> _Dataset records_
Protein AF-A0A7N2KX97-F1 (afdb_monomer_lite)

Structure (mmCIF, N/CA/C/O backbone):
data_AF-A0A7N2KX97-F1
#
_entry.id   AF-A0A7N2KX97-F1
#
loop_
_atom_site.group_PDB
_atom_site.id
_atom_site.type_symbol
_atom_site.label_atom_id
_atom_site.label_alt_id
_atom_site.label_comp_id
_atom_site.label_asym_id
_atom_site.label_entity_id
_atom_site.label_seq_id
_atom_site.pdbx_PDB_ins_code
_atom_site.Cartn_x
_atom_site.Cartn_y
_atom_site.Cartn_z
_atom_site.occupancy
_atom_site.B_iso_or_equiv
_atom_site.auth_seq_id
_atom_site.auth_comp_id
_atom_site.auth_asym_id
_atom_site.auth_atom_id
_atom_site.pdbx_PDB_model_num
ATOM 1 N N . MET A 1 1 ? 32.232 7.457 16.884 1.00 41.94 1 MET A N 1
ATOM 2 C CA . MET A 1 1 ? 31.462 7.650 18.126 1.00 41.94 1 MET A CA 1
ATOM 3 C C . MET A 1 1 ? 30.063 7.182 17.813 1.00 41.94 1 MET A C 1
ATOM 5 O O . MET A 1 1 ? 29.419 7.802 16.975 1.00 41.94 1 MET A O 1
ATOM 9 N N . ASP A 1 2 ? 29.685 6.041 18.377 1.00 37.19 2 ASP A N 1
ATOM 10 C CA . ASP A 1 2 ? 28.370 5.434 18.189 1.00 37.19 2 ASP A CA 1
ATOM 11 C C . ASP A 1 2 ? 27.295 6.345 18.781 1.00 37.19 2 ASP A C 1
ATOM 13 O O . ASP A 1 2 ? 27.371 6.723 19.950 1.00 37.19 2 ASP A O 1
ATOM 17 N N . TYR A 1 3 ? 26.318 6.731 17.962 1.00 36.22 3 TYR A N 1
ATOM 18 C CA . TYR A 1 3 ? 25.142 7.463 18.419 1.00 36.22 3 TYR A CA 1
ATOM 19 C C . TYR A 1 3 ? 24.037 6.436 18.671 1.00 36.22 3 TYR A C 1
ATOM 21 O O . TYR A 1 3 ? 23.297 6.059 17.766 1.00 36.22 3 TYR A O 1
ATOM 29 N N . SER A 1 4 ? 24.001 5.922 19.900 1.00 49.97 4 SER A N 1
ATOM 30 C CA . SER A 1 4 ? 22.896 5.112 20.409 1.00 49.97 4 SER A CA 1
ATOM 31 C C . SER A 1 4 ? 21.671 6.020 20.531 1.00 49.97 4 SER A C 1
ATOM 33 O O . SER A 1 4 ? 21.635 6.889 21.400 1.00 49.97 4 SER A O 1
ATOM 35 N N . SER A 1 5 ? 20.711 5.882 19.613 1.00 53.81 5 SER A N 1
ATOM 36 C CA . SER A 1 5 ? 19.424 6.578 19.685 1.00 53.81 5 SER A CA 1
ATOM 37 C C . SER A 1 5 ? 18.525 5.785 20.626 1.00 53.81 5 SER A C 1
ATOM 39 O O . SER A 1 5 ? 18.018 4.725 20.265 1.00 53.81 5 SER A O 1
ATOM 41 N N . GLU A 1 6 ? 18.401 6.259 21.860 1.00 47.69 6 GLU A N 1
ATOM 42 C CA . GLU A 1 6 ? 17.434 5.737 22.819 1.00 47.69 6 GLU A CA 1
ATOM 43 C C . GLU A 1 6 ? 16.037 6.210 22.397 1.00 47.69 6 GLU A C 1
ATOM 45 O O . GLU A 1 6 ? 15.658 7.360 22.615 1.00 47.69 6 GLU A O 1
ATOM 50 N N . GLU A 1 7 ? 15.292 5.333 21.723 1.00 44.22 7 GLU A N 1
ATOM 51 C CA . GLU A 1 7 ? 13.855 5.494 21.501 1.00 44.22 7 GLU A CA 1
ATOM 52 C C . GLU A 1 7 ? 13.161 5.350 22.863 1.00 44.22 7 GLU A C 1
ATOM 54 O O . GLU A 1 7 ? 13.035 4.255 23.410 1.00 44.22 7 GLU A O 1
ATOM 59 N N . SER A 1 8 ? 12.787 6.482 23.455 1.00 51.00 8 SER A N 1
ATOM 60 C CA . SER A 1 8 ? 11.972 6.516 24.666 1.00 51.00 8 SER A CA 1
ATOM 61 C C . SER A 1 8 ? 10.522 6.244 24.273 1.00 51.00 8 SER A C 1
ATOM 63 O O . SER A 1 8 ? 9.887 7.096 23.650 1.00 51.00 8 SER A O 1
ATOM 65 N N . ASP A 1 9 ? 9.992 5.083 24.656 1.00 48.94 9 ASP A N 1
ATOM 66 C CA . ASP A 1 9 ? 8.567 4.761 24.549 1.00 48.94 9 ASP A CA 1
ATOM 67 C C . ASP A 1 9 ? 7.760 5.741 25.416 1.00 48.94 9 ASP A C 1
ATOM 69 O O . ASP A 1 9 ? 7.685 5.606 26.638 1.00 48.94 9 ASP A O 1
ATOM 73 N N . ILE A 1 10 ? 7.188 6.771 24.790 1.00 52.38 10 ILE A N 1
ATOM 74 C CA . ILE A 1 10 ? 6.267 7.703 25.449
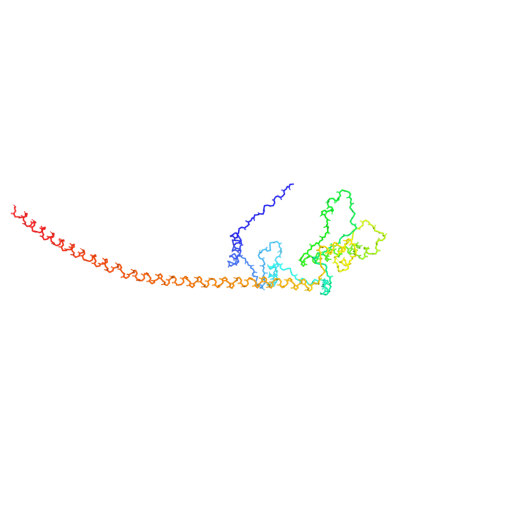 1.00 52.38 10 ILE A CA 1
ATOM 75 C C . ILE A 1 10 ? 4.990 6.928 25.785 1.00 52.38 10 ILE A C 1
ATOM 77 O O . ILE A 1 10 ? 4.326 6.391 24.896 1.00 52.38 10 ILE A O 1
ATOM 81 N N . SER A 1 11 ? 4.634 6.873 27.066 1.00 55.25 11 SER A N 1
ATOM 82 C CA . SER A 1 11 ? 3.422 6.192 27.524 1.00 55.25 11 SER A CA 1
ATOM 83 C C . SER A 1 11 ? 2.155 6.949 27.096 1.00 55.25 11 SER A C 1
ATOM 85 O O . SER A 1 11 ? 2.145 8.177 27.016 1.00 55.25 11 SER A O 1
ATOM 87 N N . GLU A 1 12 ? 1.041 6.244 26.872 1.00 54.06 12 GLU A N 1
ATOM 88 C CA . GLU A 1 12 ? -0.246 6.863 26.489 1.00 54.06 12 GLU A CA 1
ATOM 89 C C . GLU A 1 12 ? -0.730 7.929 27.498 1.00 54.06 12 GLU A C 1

> _What the task asks_
What you give back should be only the lines of the records above, starting at the line with "ATOM 77 O O" and ending at the line with "ATOM 87 N N", restated word for word.

> _Task response_
ATOM 77 O O . ILE A 1 10 ? 4.326 6.391 24.896 1.00 52.38 10 ILE A O 1
ATOM 81 N N . SER A 1 11 ? 4.634 6.873 27.066 1.00 55.25 11 SER A N 1
ATOM 82 C CA . SER A 1 11 ? 3.422 6.192 27.524 1.00 55.25 11 SER A CA 1
ATOM 83 C C . SER A 1 11 ? 2.155 6.949 27.096 1.00 55.25 11 SER A C 1
ATOM 85 O O . SER A 1 11 ? 2.145 8.177 27.016 1.00 55.25 11 SER A O 1
ATOM 87 N N . GLU A 1 12 ? 1.041 6.244 26.872 1.00 54.06 12 GLU A N 1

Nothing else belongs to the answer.